The first negotiation token sent by the initiator contains an ordered 
list of mechanisms, a set of options (e.g. deleg, replay, conf flags) 
that should be supported by the selected mechanism and optionally the 
initial security token for the desired mechanism of the initiator 
(i.e. the first of the list).

The first negotiation token sent by the target contains the result of
the negotiation (accept_completed, accept_incomplete or reject) and,
in case of accept, the agreed security mechanism. It may also include
the response to the initial security token from the initiator, when 
the first proposed mechanism of the initiator has been selected. When 
the first mechanism is acceptable to the target,it should respond to 
the initial security token for the desired mechanism of the initiator 
when it is present. However, if this is not possible, the target can 
simply ignore it and omit the responseToken from the first reply. 
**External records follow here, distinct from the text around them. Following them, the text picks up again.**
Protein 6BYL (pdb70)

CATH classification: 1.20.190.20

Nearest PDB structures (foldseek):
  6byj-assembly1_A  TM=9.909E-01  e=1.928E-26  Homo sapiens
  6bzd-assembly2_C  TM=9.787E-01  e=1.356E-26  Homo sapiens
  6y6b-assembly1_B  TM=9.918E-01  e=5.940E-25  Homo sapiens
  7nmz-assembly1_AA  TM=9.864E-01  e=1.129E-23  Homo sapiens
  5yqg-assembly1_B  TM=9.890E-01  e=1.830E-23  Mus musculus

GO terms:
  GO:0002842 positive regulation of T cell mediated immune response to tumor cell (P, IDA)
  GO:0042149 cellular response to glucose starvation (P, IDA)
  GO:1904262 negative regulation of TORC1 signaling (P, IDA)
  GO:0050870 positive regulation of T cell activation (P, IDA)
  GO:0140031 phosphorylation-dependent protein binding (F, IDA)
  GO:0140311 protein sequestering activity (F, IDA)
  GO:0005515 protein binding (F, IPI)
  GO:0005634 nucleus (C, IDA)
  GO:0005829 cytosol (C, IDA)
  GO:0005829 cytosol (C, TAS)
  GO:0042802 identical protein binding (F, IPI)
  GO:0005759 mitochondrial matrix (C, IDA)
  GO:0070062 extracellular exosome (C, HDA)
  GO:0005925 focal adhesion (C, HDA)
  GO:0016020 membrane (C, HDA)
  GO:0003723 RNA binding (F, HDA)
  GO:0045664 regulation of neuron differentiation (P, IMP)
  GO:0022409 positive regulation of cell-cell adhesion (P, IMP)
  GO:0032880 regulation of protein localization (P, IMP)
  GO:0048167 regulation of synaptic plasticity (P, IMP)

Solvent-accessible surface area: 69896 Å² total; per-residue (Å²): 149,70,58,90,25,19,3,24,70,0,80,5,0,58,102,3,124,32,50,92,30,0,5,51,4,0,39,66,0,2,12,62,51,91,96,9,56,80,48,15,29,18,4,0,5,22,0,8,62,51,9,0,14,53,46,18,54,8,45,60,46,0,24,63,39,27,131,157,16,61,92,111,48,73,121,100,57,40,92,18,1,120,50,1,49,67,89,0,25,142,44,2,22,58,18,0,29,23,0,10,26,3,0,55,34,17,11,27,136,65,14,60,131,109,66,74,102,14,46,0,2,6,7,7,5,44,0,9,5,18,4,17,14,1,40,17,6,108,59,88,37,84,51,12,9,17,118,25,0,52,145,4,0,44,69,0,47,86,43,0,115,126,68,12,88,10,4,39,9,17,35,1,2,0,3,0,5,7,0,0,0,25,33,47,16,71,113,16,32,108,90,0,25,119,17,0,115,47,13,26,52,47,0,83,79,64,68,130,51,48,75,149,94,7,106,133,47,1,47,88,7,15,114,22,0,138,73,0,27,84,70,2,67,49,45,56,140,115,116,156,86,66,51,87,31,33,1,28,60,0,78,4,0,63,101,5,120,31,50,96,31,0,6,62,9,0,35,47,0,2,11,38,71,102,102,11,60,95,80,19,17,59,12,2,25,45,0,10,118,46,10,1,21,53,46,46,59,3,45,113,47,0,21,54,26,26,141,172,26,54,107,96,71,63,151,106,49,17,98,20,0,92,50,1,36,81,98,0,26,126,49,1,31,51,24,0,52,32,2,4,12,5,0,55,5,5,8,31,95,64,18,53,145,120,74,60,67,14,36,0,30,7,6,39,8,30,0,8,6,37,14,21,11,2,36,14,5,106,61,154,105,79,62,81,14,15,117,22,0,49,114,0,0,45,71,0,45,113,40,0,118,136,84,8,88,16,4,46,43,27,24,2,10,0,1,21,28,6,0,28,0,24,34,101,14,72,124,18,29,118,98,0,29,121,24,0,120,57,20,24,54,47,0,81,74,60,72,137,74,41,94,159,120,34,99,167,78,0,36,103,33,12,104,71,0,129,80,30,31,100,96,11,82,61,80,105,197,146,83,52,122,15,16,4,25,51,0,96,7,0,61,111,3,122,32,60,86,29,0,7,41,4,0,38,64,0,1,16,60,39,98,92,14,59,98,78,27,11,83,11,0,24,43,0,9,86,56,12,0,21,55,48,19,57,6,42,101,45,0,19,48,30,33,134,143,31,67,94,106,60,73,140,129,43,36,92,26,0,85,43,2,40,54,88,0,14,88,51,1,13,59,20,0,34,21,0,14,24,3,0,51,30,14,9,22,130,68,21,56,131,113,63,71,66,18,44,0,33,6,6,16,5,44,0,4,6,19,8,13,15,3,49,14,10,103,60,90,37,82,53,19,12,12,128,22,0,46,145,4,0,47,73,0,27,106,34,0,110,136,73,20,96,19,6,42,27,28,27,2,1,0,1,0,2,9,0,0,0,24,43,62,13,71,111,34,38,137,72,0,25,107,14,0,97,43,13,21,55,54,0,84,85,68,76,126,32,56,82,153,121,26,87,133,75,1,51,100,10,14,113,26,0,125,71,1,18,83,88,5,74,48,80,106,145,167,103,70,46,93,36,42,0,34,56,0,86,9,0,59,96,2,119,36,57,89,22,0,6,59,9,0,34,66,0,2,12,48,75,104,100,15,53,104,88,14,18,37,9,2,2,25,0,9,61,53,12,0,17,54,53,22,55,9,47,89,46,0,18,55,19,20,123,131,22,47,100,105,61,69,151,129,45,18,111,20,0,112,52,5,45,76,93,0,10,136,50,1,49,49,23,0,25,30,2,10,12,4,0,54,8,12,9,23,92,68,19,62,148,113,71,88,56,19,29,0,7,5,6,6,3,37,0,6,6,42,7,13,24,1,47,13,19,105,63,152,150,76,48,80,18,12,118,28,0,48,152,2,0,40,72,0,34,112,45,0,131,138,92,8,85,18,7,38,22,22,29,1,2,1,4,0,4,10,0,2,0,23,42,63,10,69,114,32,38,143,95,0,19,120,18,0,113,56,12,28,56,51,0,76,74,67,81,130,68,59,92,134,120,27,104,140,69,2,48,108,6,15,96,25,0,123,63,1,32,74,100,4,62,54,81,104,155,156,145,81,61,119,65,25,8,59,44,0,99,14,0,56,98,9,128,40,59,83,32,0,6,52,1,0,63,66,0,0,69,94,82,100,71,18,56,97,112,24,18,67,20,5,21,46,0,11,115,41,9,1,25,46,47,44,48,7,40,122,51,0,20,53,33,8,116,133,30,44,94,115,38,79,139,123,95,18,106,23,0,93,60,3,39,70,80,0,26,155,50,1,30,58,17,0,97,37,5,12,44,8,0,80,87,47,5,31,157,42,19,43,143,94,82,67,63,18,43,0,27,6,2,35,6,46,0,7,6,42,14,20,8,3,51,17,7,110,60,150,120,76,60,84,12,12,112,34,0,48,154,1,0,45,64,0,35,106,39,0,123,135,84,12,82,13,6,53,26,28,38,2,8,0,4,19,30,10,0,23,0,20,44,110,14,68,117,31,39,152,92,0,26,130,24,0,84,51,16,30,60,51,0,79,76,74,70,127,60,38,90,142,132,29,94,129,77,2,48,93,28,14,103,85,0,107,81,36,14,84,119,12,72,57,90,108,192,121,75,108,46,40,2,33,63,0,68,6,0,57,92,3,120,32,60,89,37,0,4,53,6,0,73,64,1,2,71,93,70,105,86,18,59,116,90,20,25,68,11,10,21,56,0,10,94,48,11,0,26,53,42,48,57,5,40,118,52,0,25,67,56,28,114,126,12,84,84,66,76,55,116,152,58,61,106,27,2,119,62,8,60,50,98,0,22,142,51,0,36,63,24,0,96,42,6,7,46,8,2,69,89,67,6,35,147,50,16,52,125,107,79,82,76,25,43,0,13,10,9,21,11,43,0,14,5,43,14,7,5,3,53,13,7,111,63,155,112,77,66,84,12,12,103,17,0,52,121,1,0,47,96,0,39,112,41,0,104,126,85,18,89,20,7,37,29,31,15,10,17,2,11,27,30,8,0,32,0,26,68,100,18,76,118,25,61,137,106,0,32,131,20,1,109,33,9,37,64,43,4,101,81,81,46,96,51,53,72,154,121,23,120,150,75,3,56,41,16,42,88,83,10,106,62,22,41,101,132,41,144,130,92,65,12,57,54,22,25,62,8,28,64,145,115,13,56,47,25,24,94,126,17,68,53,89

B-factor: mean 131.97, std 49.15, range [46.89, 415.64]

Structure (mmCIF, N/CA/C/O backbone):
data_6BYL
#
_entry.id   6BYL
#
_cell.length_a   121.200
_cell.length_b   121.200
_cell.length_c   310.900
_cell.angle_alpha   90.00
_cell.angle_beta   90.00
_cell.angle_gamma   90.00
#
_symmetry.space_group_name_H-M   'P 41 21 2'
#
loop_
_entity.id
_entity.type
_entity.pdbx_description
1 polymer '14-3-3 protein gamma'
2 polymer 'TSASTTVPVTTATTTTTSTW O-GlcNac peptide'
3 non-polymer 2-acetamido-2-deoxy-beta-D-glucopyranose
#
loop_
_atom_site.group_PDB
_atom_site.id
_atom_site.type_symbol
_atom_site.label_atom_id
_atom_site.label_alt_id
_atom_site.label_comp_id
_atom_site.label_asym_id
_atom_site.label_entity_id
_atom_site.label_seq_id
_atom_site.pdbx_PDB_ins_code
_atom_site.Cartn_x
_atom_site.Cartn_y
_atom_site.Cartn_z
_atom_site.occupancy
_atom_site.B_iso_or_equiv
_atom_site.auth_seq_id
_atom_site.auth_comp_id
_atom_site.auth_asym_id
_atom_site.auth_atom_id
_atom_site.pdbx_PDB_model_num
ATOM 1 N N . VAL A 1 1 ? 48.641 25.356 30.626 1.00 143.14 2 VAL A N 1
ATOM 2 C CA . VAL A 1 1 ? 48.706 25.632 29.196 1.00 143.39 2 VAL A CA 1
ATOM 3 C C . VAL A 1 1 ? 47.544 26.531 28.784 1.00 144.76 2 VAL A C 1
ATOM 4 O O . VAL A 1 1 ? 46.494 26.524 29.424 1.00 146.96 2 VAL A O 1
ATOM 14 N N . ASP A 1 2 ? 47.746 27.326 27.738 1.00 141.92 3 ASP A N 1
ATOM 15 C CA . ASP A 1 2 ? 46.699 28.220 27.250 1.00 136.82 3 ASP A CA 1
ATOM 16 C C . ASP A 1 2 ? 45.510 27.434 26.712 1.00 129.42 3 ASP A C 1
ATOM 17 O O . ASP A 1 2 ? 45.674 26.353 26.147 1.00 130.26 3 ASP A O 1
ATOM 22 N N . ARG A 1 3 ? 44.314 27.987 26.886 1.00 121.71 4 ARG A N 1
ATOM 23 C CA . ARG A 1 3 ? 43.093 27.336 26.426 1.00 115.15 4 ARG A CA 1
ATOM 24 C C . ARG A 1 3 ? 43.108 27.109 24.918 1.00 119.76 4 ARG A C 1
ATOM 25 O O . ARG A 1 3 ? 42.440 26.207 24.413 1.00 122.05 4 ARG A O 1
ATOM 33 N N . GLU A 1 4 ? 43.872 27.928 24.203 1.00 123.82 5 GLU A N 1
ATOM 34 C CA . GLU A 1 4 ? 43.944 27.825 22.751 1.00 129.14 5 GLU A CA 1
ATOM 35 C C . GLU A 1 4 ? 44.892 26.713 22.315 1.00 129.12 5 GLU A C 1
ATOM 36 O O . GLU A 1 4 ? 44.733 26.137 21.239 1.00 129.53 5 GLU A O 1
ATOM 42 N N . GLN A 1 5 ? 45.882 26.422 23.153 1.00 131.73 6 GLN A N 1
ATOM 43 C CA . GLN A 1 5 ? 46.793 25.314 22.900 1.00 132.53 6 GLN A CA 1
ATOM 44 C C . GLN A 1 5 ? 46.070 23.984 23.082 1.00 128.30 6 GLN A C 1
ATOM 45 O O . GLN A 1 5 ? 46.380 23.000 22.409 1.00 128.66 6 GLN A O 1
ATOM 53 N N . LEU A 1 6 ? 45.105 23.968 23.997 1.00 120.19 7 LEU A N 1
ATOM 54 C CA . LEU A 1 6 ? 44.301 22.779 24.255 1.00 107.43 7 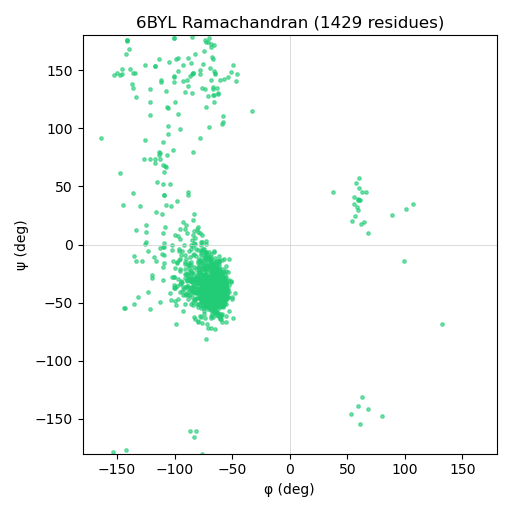LEU A CA 1
ATOM 55 C C . LEU A 1 6 ? 43.536 22.352 23.009 1.00 105.69 7 LEU A C 1
ATOM 56 O O . LEU A 1 6 ? 43.710 21.238 22.513 1.00 104.64 7 LEU A O 1
ATOM 61 N N . VAL A 1 7 ? 42.692 23.248 22.509 1.00 102.74 8 VAL A N 1
ATOM 62 C CA . VAL A 1 7 ? 41.862 22.965 21.345 1.00 101.94 8 VAL A CA 1
ATOM 63 C C . VAL A 1 7 ? 42.719 22.611 20.134 1.00 98.86 8 VAL A C 1
ATOM 64 O O . VAL A 1 7 ? 42.299 21.844 19.268 1.00 100.80 8 VAL A O 1
ATOM 74 N N . GLN A 1 8 ? 43.925 23.169 20.084 1.00 97.60 9 GLN A N 1
ATOM 75 C CA . GLN A 1 8 ? 44.853 22.880 18.998 1.00 99.22 9 GLN A CA 1
ATOM 76 C C . GLN A 1 8 ? 45.419 21.468 19.116 1.00 98.26 9 GLN A C 1
ATOM 77 O O . GLN A 1 8 ? 45.722 20.829 18.107 1.00 98.50 9 GLN A O 1
ATOM 85 N N . LYS A 1 9 ? 45.560 20.979 20.345 1.00 97.78 10 LYS A N 1
ATOM 86 C CA . LYS A 1 9 ? 45.969 19.595 20.557 1.00 97.78 10 LYS A CA 1
ATOM 87 C C . LYS A 1 9 ? 44.817 18.671 20.185 1.00 92.27 10 LYS A C 1
ATOM 88 O O . LYS A 1 9 ? 45.026 17.533 19.760 1.00 91.08 10 LYS A O 1
ATOM 94 N N . ALA A 1 10 ? 43.598 19.177 20.347 1.00 84.57 11 ALA A N 1
ATOM 95 C CA . ALA A 1 10 ? 42.399 18.430 19.992 1.00 79.54 11 ALA A CA 1
ATOM 96 C C . ALA A 1 10 ? 42.316 18.259 18.481 1.00 82.27 11 ALA A C 1
ATOM 97 O O . ALA A 1 10 ? 42.091 17.153 17.984 1.00 78.50 11 ALA A O 1
ATOM 99 N N . ARG A 1 11 ? 42.499 19.361 17.757 1.00 85.10 12 ARG A N 1
ATOM 100 C CA . ARG A 1 11 ? 42.558 19.325 16.300 1.00 84.19 12 ARG A CA 1
ATOM 101 C C . ARG A 1 11 ? 43.668 18.389 15.845 1.00 85.07 12 ARG A C 1
ATOM 102 O O . ARG A 1 11 ? 43.484 17.575 14.939 1.00 88.79 12 ARG A O 1
ATOM 110 N N . LEU A 1 12 ? 44.824 18.521 16.488 1.00 78.24 13 LEU A N 1
ATOM 111 C CA . LEU A 1 12 ? 46.009 17.756 16.125 1.00 77.95 13 LEU A CA 1
ATOM 112 C C . LEU A 1 12 ? 45.801 16.266 16.380 1.00 81.29 13 LEU A C 1
ATOM 113 O O . LEU A 1 12 ? 46.052 15.437 15.505 1.00 81.53 13 LEU A O 1
ATOM 118 N N . ALA A 1 13 ? 45.333 15.932 17.579 1.00 81.97 14 ALA A N 1
ATOM 119 C CA . ALA A 1 13 ? 45.088 14.543 17.951 1.00 80.98 14 ALA A CA 1
ATOM 120 C C . ALA A 1 13 ? 44.089 13.879 17.010 1.00 78.07 14 ALA A C 1
ATOM 121 O O . ALA A 1 13 ? 44.217 12.696 16.695 1.00 80.07 14 ALA A O 1
ATOM 123 N N . GLU A 1 14 ? 43.097 14.645 16.566 1.00 77.52 15 GLU A N 1
ATOM 124 C CA . GLU A 1 14 ? 42.104 14.145 15.621 1.00 84.04 15 GLU A CA 1
ATOM 125 C C . GLU A 1 14 ? 42.755 13.713 14.312 1.00 87.71 15 GLU A C 1
ATOM 126 O O . GLU A 1 14 ? 42.414 12.672 13.750 1.00 91.04 15 GLU A O 1
ATOM 132 N N . GLN A 1 15 ? 43.691 14.524 13.833 1.00 87.81 16 GLN A N 1
ATOM 133 C CA . GLN A 1 15 ? 44.382 14.240 12.582 1.00 90.60 16 GLN A CA 1
ATOM 134 C C . GLN A 1 15 ? 45.348 13.073 12.739 1.00 89.04 16 GLN A C 1
ATOM 135 O O . GLN A 1 15 ? 45.592 12.324 11.792 1.00 89.89 16 GLN A O 1
ATOM 143 N N . ALA A 1 16 ? 45.889 12.924 13.943 1.00 89.00 17 ALA A N 1
ATOM 144 C CA . ALA A 1 16 ? 46.796 11.825 14.251 1.00 83.48 17 ALA A CA 1
ATOM 145 C C . ALA A 1 16 ? 46.009 10.584 14.654 1.00 80.15 17 ALA A C 1
ATOM 146 O O . ALA A 1 16 ? 46.587 9.538 14.953 1.00 78.90 17 ALA A O 1
ATOM 148 N N . GLU A 1 17 ? 44.686 10.716 14.662 1.00 81.28 18 GLU A N 1
ATOM 149 C CA . GLU A 1 17 ? 43.782 9.629 15.032 1.00 81.42 18 GLU A CA 1
ATOM 150 C C . GLU A 1 17 ? 44.024 9.108 16.442 1.00 82.96 18 GLU A C 1
ATOM 151 O O . GLU A 1 17 ? 43.785 7.935 16.728 1.00 81.68 18 GLU A O 1
ATOM 157 N N . ARG A 1 18 ? 44.499 9.986 17.318 1.00 80.47 19 ARG A N 1
ATOM 158 C CA . ARG A 1 18 ? 44.683 9.643 18.721 1.00 77.43 19 ARG A CA 1
ATOM 159 C C . ARG A 1 18 ? 43.528 10.217 19.534 1.00 76.73 19 ARG A C 1
ATOM 160 O O . ARG A 1 18 ? 43.652 11.280 20.140 1.00 79.99 19 ARG A O 1
ATOM 168 N N . TYR A 1 19 ? 42.404 9.507 19.541 1.00 73.76 20 TYR A N 1
ATOM 169 C CA . TYR A 1 19 ? 41.162 10.053 20.081 1.00 74.80 20 TYR A CA 1
ATOM 170 C C . TYR A 1 19 ? 41.100 10.024 21.604 1.00 83.37 20 TYR A C 1
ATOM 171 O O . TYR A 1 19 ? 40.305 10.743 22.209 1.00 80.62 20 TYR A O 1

Implementations that can piggyback the initial token will be rewarded 
by faster connection setup.

In case of a successful negotiation, the security mechanism represents
the value suitable for the target, and picked up from the list offered
by the initiator.  The policy by which the target chooses a mechanism
is an implementation-specific local matter.  In the absence of other
policy, the target should chose the first mechanism in the list for
which valid credentials are available.

Once a mechanism has been selected, the tokens specific to the 
selected mechanism are carried within the negotiation tokens (in the 
mechToken for the initiator and in the responseToken for the target).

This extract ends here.